И это у неё тоже прозвучало так, будто она никогда в жизни не связывала с сексом никаких эмоций.
Она впервые взглянула на меня с некоторым интересом, как будто спрашивая себя, какое место в этом паноптикуме займу я.
Я водрузил на лицо свою успокаивающую улыбку.
– Я уверен, мне здесь будет хорошо, – сказал я.
Поглаженные купюры, кстати, действительно выглядели очень чистыми и на ощупь были, как только что из-под печатного станка.
После этого я ещё раз вышел из комнаты и попросил у госпожи Гранберг телефонный справочник «Жёлтые страницы».
– В холле, красный комод, верхний ящик, – сказала она, не отрываясь от телевизора.
Я сел со справочником и моей новенькой картой города на кровать и распланировал ближайшие действия. Приходилось торопиться. Уже скоро час дня, а это значило, что у меня оставалось всего шесть часов на подготовку самого рискованного дела моей жизни.

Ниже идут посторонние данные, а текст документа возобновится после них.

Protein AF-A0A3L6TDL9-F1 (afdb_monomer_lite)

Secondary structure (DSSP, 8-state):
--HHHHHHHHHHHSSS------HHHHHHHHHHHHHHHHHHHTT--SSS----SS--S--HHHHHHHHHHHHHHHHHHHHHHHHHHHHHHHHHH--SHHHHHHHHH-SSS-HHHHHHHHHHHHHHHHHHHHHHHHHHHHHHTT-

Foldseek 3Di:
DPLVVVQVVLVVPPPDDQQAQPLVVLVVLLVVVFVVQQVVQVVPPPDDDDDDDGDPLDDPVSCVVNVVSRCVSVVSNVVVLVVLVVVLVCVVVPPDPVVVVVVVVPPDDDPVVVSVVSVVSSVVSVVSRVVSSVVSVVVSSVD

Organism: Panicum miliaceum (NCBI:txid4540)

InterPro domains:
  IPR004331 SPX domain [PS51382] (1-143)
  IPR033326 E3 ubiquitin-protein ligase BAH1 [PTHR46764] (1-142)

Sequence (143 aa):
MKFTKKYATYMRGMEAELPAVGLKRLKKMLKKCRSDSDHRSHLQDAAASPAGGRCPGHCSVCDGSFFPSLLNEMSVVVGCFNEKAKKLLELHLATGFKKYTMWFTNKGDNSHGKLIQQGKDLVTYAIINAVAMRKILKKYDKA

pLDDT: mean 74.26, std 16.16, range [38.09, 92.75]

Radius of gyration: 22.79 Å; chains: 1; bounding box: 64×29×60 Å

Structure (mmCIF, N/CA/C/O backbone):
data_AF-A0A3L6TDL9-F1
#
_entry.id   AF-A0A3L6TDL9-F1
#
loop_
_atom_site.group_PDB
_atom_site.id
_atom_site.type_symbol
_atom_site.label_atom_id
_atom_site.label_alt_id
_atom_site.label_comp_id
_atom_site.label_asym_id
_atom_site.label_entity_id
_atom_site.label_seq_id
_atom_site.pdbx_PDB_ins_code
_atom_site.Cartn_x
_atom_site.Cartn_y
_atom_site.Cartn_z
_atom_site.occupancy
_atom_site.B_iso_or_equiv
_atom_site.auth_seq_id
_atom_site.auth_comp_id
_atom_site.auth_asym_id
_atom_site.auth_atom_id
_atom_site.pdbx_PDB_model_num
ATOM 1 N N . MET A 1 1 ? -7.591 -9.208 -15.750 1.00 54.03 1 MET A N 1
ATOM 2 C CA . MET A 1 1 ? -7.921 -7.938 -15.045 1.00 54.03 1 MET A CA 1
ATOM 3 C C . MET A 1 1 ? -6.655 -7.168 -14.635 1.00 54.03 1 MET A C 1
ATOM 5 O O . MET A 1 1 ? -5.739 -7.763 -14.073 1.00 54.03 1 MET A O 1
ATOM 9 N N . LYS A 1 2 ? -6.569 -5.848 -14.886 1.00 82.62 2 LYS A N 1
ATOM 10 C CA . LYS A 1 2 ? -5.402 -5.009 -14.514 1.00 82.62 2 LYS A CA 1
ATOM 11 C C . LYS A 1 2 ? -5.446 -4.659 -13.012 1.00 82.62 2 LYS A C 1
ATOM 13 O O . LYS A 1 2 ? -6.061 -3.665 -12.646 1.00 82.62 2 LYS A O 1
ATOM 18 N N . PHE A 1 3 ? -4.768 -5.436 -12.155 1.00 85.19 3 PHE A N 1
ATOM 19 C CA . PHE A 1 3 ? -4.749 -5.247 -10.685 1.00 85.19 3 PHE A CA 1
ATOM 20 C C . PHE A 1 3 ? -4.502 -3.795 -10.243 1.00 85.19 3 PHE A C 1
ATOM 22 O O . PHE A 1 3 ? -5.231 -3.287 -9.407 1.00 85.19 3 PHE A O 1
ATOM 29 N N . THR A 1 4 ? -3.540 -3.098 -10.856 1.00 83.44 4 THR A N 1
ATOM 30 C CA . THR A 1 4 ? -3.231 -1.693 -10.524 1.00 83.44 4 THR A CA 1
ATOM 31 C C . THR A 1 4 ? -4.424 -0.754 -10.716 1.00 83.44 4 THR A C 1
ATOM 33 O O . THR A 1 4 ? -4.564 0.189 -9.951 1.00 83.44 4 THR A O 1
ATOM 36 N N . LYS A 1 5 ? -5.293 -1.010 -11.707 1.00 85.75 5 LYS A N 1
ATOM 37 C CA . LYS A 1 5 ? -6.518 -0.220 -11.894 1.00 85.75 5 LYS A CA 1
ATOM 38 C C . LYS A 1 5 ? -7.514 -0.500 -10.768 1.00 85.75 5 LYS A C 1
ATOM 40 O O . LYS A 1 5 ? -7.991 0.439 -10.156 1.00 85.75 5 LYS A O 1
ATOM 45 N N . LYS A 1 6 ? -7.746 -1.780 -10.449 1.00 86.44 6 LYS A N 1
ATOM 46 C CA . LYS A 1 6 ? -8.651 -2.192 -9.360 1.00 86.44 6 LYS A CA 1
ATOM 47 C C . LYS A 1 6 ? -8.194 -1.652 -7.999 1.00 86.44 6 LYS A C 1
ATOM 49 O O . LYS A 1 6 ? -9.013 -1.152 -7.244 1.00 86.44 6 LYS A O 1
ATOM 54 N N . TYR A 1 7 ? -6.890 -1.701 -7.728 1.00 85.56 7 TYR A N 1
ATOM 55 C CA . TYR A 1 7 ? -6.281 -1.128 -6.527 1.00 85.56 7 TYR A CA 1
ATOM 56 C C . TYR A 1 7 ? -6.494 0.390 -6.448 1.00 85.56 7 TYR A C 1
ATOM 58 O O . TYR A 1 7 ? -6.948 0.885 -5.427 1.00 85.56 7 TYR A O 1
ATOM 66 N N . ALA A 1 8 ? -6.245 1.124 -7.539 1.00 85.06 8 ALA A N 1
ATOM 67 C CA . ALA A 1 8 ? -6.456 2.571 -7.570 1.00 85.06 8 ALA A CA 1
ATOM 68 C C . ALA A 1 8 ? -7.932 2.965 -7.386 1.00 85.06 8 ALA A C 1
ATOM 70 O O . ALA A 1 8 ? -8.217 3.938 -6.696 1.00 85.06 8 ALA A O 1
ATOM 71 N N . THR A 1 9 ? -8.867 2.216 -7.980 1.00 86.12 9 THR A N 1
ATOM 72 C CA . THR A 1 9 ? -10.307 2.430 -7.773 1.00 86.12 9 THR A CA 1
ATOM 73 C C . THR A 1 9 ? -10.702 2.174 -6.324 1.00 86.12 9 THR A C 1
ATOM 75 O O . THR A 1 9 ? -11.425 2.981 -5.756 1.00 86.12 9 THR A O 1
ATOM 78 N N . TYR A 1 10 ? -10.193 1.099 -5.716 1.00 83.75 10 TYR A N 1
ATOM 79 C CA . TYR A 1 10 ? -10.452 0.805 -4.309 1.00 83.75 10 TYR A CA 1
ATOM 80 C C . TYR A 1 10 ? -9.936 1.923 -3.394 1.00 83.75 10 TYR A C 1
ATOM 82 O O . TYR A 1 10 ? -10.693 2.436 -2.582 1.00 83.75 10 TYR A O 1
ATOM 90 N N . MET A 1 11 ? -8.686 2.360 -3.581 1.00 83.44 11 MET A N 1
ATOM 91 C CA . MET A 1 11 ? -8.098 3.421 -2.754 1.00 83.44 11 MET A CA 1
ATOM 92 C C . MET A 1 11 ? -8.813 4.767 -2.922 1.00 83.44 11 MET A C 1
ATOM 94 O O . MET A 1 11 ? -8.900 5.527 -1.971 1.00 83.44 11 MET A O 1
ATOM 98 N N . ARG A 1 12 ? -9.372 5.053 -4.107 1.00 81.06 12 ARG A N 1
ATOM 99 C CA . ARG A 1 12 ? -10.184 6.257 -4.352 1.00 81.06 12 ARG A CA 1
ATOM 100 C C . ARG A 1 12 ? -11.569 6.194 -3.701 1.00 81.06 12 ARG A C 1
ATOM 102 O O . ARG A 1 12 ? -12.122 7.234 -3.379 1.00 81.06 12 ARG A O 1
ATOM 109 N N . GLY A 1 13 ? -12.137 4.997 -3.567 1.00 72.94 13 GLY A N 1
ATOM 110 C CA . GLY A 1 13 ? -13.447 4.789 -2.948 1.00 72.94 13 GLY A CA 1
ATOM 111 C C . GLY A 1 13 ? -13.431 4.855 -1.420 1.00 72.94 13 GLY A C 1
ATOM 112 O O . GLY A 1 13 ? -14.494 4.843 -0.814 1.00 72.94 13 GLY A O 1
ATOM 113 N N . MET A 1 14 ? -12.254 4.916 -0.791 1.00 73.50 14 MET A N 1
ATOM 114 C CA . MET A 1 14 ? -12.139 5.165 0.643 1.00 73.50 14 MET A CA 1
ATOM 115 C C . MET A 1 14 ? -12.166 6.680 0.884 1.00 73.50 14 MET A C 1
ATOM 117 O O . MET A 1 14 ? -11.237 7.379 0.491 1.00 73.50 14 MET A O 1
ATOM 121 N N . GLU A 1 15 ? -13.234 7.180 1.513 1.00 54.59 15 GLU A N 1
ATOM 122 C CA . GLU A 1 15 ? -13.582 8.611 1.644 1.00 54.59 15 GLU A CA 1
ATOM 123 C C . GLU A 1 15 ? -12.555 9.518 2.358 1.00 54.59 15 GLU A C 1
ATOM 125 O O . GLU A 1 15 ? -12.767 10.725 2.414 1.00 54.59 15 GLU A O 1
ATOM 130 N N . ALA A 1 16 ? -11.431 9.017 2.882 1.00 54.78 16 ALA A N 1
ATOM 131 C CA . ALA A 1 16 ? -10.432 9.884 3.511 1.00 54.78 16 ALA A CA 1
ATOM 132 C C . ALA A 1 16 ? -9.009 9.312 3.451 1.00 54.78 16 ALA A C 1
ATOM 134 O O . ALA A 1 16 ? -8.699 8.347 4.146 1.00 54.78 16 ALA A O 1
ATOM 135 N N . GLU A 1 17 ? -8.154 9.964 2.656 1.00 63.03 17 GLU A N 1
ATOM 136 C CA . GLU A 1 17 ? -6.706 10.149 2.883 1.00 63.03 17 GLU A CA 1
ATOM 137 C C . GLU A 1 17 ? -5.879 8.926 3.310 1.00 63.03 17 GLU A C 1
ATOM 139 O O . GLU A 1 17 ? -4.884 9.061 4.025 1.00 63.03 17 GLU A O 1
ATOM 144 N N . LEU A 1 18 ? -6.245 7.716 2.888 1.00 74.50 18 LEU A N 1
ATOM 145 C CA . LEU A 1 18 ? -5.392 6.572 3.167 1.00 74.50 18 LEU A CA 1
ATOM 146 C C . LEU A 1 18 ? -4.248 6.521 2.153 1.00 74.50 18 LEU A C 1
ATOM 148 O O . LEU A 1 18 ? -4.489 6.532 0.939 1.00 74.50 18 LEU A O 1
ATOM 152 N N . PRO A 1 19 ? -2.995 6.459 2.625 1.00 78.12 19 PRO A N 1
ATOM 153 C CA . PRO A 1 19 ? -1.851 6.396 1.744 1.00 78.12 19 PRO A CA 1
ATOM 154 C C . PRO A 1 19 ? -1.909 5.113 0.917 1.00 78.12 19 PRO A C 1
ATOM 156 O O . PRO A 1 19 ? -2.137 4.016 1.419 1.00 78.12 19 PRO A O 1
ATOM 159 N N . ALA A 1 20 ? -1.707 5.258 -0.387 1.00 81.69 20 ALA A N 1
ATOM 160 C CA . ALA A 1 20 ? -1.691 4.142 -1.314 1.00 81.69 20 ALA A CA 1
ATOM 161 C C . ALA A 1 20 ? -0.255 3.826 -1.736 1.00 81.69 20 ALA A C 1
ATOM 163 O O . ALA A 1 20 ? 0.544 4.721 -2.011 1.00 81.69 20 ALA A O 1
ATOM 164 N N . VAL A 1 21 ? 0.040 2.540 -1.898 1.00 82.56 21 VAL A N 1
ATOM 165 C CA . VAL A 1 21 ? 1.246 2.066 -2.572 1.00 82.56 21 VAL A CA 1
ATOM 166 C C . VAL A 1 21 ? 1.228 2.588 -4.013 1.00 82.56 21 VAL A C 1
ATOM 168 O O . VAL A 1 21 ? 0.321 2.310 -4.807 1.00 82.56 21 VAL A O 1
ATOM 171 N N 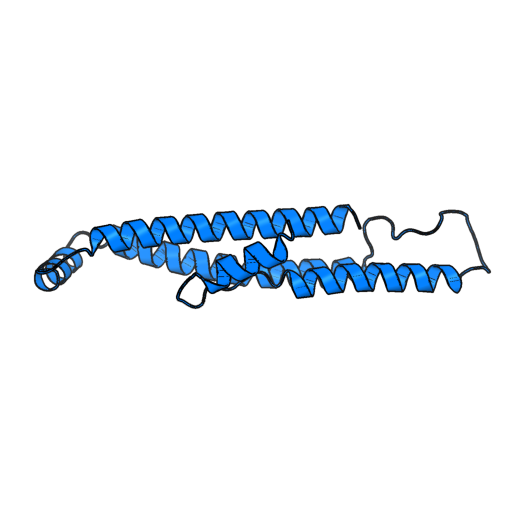. GLY A 1 22 ? 2.269 3.321 -4.380 1.00 83.31 22 GLY A N 1
ATOM 172 C CA . GLY A 1 22 ? 2.571 3.889 -5.687 1.00 83.31 22 GLY A CA 1
ATOM 173 C C . GLY A 1 22 ? 2.922 2.839 -6.744 1.00 83.31 22 GLY A C 1
ATOM 174 O O . GLY A 1 22 ? 3.899 2.965 -7.484 1.00 83.31 22 GLY A O 1
ATOM 175 N N . LEU A 1 23 ? 2.063 1.829 -6.925 1.00 84.62 23 LEU A N 1
ATOM 176 C CA . LEU A 1 23 ? 2.248 0.702 -7.850 1.00 84.62 23 LEU A CA 1
ATOM 177 C C . LEU A 1 23 ? 2.586 1.121 -9.288 1.00 84.62 23 LEU A C 1
ATOM 179 O O . LEU A 1 23 ? 3.240 0.373 -10.015 1.00 84.62 23 LEU A O 1
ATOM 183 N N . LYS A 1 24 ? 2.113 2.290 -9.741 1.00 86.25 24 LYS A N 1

Сёдермальм оказался благодатным районом. В магазине рабочей одежды я нашёл красный комбинезон на подкладке и кепку с козырьком и надписью «Доставка». В спортивном магазине купил чёрный, как ночь, тренировочный костюм и весёленькой раскраски ветровку из тонкого, дышащего синтетического материала, а кроме того, тёплые брюки и неброскую чёрную зимнюю куртку и ещё кое-какие мелочи. В маленькой лавке, где продавались весёлые сюрпризы, товары для театра и плакаты из фильмов, я приобрёл дешёвый набор косметики и накладную бороду. Чтобы увести от подозрений владельца лавки, старого человека с настоящей бородавкой на лице, я прихватил ещё целый набор декоративных штучек для вечеринки, при выборе которых я показал себя особенно придирчивым, но которые, не разворачивая, выбросил на улице в ближайший мусорный контейнер. Потом купил небольшой пакет картошки и вернулся к себе в комнату.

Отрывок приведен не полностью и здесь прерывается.